Task statement:
Lines to restate from the data below: from the one containing "ATOM 26 O O" to the one containing "ATOM 32 O O", both included. Give them again exactly, and only them.
*** Exercise input Section Begins ***
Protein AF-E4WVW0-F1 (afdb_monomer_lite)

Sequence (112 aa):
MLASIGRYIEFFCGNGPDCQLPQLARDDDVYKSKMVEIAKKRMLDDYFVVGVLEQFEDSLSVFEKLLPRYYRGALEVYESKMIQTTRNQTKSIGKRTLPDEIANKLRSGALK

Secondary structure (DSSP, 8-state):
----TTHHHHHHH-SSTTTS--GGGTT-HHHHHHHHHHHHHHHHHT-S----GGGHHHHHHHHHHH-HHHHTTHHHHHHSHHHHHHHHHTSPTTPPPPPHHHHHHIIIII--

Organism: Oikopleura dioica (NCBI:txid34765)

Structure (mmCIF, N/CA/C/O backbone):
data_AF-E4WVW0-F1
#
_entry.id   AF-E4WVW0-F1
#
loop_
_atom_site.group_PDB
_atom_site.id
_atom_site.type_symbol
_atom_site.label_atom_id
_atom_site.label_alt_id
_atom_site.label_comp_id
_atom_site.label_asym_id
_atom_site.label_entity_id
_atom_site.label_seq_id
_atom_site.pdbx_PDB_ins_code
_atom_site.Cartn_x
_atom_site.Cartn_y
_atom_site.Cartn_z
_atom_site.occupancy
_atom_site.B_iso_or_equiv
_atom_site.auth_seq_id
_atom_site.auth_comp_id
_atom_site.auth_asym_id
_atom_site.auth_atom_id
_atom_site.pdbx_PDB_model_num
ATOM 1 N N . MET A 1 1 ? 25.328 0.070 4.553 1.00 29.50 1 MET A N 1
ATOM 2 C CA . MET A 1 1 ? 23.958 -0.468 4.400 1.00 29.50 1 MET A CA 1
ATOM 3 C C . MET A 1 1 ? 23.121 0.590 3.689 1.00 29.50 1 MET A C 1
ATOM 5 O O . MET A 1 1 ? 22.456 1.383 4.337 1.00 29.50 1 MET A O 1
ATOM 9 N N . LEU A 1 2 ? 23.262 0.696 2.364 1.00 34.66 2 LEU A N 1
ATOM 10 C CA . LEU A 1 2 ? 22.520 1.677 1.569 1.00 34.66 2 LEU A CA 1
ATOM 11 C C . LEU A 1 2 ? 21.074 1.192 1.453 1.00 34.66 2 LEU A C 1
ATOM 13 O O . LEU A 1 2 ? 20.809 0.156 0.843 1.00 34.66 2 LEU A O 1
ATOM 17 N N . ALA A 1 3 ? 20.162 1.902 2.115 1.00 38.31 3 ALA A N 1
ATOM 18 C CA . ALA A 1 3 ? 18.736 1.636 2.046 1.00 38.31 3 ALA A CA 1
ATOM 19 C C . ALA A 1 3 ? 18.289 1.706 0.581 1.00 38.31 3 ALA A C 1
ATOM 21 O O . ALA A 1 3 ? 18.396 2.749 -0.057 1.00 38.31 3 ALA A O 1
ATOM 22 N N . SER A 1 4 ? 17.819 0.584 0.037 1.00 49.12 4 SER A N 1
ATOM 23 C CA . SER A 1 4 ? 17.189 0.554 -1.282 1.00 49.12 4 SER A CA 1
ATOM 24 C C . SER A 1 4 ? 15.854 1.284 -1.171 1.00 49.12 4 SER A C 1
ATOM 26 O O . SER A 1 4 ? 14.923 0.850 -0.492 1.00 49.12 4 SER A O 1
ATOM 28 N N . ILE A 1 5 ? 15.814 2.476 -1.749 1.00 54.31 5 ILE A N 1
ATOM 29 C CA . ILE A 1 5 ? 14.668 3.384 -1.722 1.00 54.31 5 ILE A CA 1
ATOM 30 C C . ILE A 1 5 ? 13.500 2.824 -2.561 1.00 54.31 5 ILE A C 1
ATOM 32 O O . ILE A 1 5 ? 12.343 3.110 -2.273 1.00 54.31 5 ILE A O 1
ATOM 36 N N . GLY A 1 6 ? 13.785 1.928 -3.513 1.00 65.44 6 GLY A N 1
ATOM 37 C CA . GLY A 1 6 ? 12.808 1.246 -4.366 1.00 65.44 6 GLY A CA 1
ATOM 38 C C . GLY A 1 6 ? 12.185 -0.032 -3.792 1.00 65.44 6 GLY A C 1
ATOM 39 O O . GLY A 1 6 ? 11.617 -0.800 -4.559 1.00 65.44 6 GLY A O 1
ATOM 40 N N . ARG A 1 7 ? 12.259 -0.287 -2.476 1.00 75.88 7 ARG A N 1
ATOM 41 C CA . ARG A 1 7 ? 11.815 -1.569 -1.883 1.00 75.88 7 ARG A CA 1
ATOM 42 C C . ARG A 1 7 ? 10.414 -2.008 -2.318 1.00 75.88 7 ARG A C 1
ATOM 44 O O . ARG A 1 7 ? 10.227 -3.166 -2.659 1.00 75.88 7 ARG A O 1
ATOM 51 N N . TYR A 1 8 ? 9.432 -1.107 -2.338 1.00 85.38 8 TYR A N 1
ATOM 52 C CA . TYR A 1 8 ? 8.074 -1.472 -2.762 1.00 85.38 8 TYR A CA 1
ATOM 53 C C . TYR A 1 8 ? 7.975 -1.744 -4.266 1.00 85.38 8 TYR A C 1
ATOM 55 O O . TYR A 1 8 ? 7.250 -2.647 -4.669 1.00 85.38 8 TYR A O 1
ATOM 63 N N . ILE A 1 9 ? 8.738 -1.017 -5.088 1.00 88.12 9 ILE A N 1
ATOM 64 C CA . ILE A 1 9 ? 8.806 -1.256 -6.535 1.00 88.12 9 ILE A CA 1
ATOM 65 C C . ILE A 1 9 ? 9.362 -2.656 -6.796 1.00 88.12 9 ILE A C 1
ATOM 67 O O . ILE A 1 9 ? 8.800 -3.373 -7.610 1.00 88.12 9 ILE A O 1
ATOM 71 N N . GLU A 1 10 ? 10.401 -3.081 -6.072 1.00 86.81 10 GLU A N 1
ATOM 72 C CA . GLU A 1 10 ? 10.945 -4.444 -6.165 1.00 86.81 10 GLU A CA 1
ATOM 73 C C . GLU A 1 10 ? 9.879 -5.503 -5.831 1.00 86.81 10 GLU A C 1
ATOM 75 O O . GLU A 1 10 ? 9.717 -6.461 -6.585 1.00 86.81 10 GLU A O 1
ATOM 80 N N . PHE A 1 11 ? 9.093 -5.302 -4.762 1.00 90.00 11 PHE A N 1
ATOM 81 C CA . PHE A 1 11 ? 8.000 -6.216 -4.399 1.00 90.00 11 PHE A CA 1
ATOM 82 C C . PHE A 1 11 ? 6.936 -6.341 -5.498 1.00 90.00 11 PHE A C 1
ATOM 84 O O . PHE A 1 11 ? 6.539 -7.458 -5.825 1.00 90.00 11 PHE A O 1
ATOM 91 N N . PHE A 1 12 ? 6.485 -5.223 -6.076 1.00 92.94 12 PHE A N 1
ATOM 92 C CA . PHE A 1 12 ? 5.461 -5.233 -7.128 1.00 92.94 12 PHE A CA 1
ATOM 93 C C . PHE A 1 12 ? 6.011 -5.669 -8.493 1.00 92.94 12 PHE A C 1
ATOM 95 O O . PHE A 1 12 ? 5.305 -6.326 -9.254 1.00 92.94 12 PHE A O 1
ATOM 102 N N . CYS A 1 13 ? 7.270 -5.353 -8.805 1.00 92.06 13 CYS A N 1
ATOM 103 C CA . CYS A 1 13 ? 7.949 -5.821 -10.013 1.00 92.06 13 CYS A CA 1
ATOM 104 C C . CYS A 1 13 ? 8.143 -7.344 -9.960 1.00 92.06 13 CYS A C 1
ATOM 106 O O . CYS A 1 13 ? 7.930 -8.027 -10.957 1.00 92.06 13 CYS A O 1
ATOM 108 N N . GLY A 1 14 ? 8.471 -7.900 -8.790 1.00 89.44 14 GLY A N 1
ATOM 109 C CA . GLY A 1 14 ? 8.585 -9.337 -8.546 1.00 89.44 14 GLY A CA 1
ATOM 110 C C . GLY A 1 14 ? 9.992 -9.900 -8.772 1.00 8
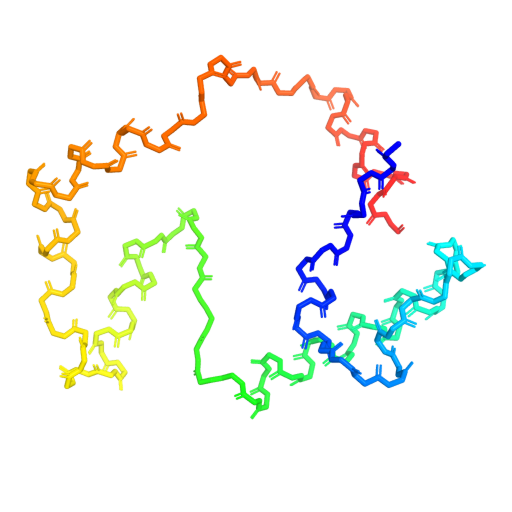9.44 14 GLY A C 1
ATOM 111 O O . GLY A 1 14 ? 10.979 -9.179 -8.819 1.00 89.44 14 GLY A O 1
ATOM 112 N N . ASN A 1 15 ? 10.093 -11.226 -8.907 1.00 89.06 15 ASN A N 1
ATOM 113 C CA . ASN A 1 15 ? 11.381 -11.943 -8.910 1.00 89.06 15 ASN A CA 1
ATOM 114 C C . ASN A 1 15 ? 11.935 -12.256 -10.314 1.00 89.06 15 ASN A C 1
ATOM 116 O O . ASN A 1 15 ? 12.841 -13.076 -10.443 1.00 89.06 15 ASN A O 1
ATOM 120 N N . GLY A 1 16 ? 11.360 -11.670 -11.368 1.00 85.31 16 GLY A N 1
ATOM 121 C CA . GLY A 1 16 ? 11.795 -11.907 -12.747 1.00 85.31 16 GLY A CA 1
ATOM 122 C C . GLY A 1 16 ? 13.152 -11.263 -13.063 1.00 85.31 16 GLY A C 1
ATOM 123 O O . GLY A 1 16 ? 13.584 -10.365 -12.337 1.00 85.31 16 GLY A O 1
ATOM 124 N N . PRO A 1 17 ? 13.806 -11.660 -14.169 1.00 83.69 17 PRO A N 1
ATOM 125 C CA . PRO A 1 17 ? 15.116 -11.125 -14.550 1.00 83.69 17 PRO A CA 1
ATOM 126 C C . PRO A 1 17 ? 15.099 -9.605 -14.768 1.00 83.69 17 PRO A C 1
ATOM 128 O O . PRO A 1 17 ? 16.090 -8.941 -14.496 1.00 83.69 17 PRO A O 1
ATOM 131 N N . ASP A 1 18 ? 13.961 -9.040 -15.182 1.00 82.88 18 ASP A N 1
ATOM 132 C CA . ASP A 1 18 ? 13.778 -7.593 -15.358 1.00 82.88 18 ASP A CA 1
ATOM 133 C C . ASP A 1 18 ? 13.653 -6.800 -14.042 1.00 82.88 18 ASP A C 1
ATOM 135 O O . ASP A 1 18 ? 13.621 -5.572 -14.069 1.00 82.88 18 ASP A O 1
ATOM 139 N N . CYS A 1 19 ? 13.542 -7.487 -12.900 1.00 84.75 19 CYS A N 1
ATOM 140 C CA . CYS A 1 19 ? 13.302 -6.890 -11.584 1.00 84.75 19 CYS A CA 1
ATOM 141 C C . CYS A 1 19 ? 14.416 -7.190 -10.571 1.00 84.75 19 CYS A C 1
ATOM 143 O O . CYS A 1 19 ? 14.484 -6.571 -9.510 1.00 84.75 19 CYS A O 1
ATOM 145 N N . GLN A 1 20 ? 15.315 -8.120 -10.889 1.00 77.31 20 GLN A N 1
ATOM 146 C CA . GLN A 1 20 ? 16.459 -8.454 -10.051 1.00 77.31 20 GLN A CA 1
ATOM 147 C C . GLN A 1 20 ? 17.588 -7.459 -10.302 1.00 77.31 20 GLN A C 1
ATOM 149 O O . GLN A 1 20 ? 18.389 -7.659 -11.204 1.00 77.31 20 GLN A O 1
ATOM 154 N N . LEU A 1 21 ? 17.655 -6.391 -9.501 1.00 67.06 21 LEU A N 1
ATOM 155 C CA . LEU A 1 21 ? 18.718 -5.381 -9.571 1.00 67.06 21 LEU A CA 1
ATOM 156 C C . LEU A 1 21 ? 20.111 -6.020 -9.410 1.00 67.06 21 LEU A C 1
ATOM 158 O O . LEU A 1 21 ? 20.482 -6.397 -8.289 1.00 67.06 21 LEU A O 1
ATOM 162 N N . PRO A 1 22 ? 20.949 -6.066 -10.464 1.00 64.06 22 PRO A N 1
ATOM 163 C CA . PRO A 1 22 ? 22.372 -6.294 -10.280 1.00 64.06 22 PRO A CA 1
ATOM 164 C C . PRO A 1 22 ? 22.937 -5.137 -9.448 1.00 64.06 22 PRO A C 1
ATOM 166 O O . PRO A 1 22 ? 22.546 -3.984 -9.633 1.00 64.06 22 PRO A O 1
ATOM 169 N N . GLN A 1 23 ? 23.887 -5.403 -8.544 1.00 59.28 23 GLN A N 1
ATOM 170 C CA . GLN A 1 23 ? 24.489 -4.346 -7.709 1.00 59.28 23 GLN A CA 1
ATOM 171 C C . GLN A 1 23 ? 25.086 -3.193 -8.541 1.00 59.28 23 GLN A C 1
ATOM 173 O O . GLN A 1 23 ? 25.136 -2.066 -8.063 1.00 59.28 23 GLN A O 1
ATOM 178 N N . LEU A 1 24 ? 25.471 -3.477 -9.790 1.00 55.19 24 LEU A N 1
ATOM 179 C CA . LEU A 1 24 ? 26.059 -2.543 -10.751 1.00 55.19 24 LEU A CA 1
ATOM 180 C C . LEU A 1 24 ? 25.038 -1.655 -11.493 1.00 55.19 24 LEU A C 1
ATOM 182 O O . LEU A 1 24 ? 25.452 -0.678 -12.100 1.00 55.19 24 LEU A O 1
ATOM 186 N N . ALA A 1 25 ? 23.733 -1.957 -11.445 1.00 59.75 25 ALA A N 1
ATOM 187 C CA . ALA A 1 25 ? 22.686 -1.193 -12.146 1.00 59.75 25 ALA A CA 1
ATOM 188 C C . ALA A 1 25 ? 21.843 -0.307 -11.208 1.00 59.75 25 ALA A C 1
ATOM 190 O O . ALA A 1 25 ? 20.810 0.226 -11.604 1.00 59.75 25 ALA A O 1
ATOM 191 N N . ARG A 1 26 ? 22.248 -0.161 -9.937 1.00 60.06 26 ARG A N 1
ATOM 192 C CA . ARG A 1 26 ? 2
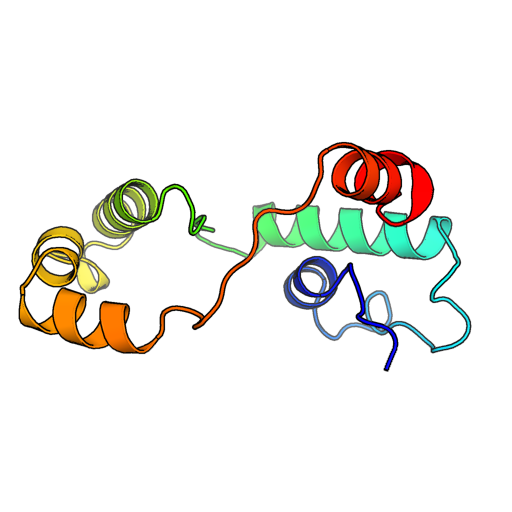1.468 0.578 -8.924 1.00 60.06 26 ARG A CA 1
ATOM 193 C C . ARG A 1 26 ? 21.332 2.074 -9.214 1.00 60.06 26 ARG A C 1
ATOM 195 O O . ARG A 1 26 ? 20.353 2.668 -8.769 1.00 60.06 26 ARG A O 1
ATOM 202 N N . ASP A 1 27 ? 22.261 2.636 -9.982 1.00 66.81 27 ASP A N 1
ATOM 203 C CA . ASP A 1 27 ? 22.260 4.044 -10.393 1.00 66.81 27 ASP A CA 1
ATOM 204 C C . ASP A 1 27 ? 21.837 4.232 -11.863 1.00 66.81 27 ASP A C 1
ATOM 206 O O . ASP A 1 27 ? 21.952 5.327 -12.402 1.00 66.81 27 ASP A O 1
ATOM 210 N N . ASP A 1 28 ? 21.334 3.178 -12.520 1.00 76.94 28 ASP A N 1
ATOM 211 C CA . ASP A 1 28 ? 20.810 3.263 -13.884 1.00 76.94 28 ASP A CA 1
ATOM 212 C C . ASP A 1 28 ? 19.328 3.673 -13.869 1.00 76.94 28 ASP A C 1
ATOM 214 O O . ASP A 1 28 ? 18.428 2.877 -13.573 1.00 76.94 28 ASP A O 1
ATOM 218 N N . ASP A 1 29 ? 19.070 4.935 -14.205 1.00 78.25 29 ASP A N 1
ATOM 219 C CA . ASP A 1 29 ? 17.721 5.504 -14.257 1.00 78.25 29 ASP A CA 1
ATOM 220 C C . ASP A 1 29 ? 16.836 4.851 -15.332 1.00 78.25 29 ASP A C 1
*** Exercise input Section Ends ***
Written response:
ATOM 26 O O . SER A 1 4 ? 14.923 0.850 -0.492 1.00 49.12 4 SER A O 1
ATOM 28 N N . ILE A 1 5 ? 15.814 2.476 -1.749 1.00 54.31 5 ILE A N 1
ATOM 29 C CA . ILE A 1 5 ? 14.668 3.384 -1.722 1.00 54.31 5 ILE A CA 1
ATOM 30 C C . ILE A 1 5 ? 13.500 2.824 -2.561 1.00 54.31 5 ILE A C 1
ATOM 32 O O . ILE A 1 5 ? 12.343 3.110 -2.273 1.00 54.31 5 ILE A O 1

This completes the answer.